About this exercise. Beginning with the line below that contains "Protein AF-A0AA42YDK0-F1 (afdb_monomer)" and ending with the line that contains "ATOM 1 N N . MET A 1 1 ? -25.335", copy every line exactly. Copy nothing else.

╭─ Records supplied

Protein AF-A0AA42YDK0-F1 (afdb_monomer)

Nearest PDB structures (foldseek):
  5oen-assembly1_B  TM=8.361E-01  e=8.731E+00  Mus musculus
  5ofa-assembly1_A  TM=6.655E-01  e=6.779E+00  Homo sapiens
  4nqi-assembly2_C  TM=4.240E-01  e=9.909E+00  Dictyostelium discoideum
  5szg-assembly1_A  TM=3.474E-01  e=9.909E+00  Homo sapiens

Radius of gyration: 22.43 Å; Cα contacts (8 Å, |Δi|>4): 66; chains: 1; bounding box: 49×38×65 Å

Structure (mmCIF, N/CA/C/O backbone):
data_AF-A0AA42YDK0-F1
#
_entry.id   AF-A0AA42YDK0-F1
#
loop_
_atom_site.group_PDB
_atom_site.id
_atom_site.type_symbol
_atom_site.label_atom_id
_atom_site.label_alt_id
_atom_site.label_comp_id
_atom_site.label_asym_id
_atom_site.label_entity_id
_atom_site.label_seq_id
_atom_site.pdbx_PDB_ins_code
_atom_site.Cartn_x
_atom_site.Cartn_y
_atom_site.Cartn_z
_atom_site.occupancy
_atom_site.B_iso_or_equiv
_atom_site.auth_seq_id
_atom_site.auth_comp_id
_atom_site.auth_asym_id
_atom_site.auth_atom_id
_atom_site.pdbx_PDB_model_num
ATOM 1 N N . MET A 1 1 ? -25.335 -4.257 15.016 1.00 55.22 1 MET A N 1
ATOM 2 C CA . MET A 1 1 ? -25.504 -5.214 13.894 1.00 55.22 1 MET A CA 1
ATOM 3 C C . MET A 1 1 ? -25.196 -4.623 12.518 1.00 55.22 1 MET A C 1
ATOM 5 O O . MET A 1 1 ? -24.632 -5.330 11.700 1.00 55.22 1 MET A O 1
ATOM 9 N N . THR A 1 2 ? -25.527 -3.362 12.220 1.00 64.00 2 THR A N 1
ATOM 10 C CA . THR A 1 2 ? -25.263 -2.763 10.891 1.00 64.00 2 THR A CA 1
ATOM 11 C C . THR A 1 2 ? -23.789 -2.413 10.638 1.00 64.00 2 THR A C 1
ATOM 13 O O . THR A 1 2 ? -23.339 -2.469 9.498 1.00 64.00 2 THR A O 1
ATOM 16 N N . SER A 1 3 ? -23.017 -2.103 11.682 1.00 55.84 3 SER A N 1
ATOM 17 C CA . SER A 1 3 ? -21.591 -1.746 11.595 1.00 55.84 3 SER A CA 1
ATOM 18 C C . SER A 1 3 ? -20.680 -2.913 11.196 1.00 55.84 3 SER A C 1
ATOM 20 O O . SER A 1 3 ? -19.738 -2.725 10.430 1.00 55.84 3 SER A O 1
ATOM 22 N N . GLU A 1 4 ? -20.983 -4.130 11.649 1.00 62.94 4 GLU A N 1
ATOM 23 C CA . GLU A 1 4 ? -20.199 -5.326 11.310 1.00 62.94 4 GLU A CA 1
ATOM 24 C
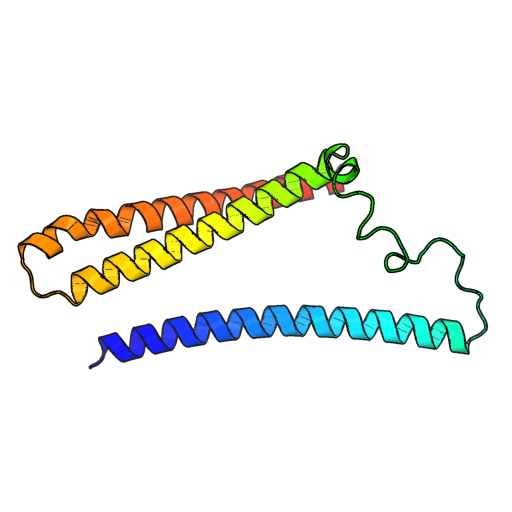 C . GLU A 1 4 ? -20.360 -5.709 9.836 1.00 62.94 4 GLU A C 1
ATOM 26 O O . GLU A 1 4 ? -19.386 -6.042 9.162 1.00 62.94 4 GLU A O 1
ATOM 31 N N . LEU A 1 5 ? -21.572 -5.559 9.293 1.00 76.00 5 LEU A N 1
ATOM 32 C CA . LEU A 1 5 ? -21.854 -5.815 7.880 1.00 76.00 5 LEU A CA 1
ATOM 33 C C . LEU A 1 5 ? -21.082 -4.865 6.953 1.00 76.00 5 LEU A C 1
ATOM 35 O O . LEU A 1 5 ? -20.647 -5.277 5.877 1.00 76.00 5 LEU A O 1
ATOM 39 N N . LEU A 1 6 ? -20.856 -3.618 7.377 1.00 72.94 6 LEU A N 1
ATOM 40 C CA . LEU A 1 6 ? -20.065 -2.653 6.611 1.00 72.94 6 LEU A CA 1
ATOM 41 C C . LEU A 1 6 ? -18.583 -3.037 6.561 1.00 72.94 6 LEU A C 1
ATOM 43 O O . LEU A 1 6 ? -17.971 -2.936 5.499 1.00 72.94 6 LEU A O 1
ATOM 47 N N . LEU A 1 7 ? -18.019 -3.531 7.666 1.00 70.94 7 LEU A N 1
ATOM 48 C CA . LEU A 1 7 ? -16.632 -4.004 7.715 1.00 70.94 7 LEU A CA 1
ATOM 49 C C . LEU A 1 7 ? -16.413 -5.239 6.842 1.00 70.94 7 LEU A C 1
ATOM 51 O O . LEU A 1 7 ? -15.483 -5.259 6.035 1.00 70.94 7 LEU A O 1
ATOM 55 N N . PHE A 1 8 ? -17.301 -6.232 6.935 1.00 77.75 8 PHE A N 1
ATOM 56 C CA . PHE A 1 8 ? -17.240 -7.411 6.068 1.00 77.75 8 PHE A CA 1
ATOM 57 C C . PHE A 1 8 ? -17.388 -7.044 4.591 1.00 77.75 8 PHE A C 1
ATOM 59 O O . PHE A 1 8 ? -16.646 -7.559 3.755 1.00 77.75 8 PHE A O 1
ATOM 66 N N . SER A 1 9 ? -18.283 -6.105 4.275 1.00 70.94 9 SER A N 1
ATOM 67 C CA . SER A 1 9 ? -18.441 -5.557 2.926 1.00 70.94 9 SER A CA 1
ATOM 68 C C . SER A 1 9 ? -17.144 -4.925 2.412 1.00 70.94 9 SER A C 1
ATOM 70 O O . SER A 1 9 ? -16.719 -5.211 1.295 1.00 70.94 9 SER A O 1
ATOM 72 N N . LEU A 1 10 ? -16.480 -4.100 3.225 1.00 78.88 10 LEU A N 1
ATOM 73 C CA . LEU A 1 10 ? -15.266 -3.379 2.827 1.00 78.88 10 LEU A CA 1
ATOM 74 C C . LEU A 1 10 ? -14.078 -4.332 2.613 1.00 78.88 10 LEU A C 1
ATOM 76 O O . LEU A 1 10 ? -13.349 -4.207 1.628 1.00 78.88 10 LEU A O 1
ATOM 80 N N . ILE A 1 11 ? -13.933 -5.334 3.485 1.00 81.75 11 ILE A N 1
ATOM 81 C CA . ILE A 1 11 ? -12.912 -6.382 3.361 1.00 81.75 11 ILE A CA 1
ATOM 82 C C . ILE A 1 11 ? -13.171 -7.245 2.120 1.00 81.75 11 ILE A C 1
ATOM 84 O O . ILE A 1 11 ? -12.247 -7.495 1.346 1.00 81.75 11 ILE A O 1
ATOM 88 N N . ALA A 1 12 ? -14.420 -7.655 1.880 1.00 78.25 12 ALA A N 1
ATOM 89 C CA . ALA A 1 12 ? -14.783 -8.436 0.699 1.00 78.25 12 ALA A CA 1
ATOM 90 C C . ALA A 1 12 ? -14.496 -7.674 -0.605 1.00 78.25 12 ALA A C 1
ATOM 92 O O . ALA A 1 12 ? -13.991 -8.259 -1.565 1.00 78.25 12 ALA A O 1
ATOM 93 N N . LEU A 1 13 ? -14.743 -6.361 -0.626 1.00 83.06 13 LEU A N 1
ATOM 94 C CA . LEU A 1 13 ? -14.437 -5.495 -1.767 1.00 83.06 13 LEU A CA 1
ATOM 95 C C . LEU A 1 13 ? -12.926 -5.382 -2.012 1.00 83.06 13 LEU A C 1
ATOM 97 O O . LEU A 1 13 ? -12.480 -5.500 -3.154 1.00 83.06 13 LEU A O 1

╰─
╭─ Records supplied

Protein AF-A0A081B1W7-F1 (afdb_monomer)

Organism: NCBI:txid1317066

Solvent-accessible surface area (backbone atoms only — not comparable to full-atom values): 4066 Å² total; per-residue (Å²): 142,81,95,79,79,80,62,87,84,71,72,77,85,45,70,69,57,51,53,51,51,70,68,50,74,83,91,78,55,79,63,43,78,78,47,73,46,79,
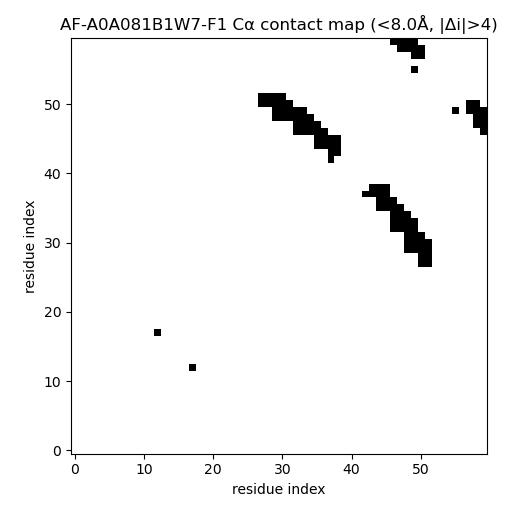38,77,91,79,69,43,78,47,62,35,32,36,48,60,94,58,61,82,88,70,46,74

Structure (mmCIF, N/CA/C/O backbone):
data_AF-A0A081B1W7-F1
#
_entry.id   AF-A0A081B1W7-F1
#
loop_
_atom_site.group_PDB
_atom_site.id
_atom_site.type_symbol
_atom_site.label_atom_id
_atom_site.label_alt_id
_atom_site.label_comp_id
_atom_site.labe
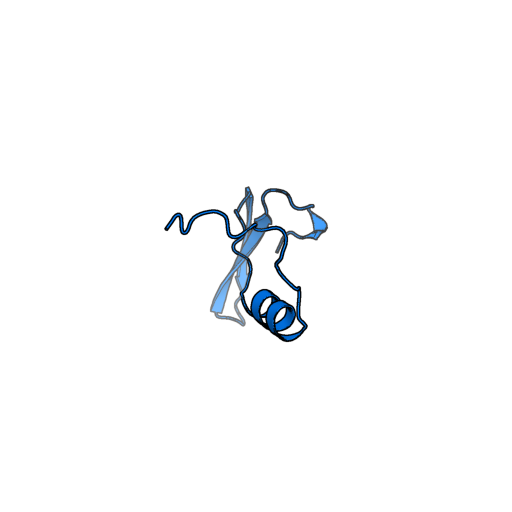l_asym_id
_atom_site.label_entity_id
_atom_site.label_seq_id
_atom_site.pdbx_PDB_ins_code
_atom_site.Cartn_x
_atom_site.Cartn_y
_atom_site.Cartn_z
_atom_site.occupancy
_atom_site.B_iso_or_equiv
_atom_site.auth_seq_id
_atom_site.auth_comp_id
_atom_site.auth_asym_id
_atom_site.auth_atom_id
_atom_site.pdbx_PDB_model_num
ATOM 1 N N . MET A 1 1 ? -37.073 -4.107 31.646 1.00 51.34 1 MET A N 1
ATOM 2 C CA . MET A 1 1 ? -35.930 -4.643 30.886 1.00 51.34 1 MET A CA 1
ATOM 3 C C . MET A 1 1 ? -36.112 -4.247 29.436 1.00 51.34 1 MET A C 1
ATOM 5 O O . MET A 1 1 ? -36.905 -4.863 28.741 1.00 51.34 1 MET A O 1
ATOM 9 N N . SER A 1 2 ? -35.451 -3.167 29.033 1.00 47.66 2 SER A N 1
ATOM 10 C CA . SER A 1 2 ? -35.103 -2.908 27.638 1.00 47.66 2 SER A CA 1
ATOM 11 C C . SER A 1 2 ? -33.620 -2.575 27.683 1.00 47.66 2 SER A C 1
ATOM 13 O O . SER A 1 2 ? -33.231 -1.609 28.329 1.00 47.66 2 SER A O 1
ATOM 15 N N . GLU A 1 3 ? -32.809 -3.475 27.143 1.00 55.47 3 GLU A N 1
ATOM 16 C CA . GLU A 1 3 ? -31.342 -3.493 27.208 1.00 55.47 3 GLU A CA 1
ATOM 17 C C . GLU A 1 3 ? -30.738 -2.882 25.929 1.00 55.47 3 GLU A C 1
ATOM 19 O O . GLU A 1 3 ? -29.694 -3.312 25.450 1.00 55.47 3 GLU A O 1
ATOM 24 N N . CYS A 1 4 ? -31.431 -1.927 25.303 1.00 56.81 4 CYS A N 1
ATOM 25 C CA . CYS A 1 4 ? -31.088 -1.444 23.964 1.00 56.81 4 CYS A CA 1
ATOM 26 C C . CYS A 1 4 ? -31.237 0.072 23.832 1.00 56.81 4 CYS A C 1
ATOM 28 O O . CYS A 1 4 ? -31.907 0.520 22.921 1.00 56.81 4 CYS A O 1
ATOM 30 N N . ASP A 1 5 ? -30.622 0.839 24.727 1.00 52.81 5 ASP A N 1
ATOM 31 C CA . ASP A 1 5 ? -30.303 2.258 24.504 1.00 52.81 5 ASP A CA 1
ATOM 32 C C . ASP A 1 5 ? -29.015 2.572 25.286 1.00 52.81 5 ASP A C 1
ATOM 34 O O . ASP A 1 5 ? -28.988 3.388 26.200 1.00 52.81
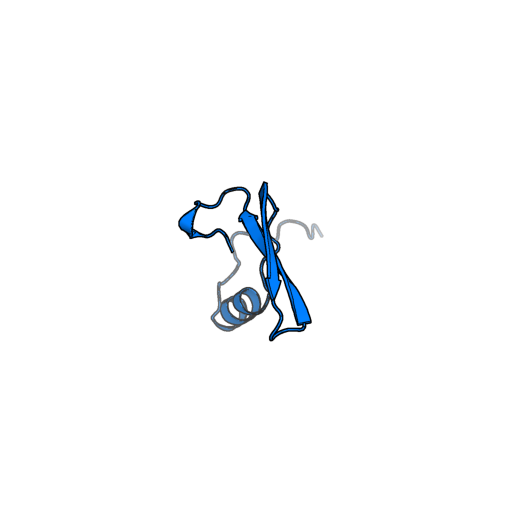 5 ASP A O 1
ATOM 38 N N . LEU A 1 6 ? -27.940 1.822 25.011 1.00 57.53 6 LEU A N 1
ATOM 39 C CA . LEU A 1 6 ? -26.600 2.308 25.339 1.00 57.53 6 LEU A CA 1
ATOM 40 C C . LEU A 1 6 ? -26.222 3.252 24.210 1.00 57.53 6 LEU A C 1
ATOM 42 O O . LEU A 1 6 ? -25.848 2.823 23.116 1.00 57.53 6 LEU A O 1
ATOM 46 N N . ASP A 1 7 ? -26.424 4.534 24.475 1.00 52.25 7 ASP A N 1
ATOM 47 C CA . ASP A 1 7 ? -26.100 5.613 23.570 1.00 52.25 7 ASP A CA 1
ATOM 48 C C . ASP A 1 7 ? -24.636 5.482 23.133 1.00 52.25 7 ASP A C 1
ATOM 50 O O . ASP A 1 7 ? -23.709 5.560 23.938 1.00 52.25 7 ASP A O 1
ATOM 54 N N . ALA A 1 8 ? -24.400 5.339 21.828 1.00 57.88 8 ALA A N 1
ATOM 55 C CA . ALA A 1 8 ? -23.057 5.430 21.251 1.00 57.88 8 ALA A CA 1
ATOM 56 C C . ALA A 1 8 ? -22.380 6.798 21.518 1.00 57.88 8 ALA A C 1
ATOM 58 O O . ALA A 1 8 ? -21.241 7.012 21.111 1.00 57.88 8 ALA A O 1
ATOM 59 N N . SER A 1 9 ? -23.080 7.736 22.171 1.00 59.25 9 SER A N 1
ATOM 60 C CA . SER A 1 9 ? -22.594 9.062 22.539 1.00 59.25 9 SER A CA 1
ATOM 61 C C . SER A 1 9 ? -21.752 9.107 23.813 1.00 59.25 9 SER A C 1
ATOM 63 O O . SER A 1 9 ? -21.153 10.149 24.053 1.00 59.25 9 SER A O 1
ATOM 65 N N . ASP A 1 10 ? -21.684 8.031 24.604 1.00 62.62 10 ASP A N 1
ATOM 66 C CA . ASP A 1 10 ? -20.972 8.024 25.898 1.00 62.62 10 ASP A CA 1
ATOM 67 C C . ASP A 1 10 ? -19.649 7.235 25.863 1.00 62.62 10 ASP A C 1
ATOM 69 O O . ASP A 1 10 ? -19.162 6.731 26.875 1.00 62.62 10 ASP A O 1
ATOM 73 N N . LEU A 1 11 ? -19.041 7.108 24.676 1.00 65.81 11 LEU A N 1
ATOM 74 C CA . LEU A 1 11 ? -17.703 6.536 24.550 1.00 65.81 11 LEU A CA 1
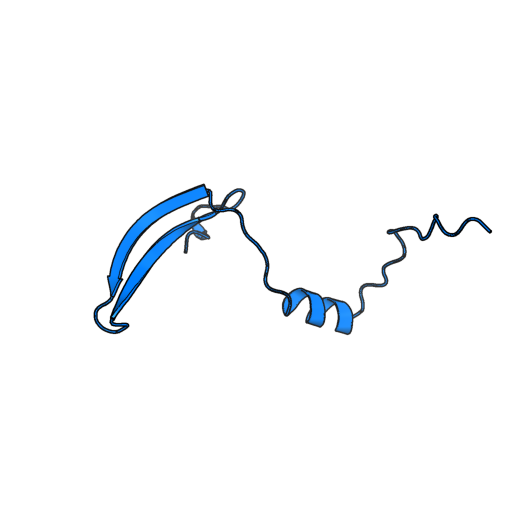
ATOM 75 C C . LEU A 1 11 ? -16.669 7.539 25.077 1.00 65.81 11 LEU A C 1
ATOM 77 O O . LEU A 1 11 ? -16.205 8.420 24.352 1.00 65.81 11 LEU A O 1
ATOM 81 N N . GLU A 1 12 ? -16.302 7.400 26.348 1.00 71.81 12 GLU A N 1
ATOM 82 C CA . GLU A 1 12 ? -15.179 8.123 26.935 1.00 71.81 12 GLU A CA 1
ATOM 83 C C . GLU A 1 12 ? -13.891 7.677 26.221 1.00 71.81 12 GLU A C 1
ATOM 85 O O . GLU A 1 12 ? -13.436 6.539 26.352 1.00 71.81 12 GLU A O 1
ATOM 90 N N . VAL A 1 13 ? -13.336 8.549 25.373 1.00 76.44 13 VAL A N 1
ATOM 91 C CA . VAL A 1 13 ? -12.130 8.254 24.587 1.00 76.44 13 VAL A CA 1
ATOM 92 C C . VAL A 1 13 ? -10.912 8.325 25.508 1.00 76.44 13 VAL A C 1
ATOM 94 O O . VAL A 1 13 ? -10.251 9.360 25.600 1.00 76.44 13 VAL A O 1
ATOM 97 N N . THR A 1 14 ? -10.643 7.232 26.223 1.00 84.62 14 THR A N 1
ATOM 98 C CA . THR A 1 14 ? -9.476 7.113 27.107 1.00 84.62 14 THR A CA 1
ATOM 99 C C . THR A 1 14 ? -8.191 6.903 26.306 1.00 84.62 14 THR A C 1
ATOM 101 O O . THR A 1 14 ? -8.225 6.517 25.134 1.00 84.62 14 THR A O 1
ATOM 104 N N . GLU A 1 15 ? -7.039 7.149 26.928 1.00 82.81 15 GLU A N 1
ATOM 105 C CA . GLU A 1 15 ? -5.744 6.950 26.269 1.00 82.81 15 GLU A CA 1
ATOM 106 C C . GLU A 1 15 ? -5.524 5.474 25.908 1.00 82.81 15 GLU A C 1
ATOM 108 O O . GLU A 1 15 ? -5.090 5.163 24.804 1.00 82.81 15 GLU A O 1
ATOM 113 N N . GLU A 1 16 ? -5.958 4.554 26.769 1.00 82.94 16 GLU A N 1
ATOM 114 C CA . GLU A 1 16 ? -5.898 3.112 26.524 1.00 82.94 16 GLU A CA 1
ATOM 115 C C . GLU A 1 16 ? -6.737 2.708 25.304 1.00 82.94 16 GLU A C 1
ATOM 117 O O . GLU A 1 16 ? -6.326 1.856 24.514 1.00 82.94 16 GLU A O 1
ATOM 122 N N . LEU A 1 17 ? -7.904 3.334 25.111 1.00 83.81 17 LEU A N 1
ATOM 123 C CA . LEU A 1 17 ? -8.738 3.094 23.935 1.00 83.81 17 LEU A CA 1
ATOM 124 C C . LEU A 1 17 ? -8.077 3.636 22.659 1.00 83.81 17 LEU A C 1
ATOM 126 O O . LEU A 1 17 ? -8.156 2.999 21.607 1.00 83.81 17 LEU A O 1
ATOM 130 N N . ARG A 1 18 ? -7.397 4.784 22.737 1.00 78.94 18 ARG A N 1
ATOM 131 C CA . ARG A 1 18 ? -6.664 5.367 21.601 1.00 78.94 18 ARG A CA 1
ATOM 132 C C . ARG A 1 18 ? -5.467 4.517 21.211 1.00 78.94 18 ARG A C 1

╰─

Response to the exercise.
Protein AF-A0AA42YDK0-F1 (afdb_monomer)

Nearest PDB structures (foldseek):
  5oen-assembly1_B  TM=8.361E-01  e=8.731E+00  Mus musculus
  5ofa-assembly1_A  TM=6.655E-01  e=6.779E+00  Homo sapiens
  4nqi-assembly2_C  TM=4.240E-01  e=9.909E+00  Dictyostelium discoideum
  5szg-assembly1_A  TM=3.474E-01  e=9.909E+00  Homo sapiens

Radius of gyration: 22.43 Å; Cα contacts (8 Å, |Δi|>4): 66; chains: 1; bounding box: 49×38×65 Å

Structure (mmCIF, N/CA/C/O backbone):
data_AF-A0AA42YDK0-F1
#
_entry.id   AF-A0AA42YDK0-F1
#
loop_
_atom_site.group_PDB
_atom_site.id
_atom_site.type_symbol
_atom_site.label_atom_id
_atom_site.label_alt_id
_atom_site.label_comp_id
_atom_site.label_asym_id
_atom_site.label_entity_id
_atom_site.label_seq_id
_atom_site.pdbx_PDB_ins_code
_atom_site.Cartn_x
_atom_site.Cartn_y
_atom_site.Cartn_z
_atom_site.occupancy
_atom_site.B_iso_or_equiv
_atom_site.auth_seq_id
_atom_site.auth_comp_id
_atom_site.auth_asym_id
_atom_site.auth_atom_id
_atom_site.pdbx_PDB_model_num
ATOM 1 N N . MET A 1 1 ? -25.335 -4.257 15.016 1.00 55.22 1 MET A N 1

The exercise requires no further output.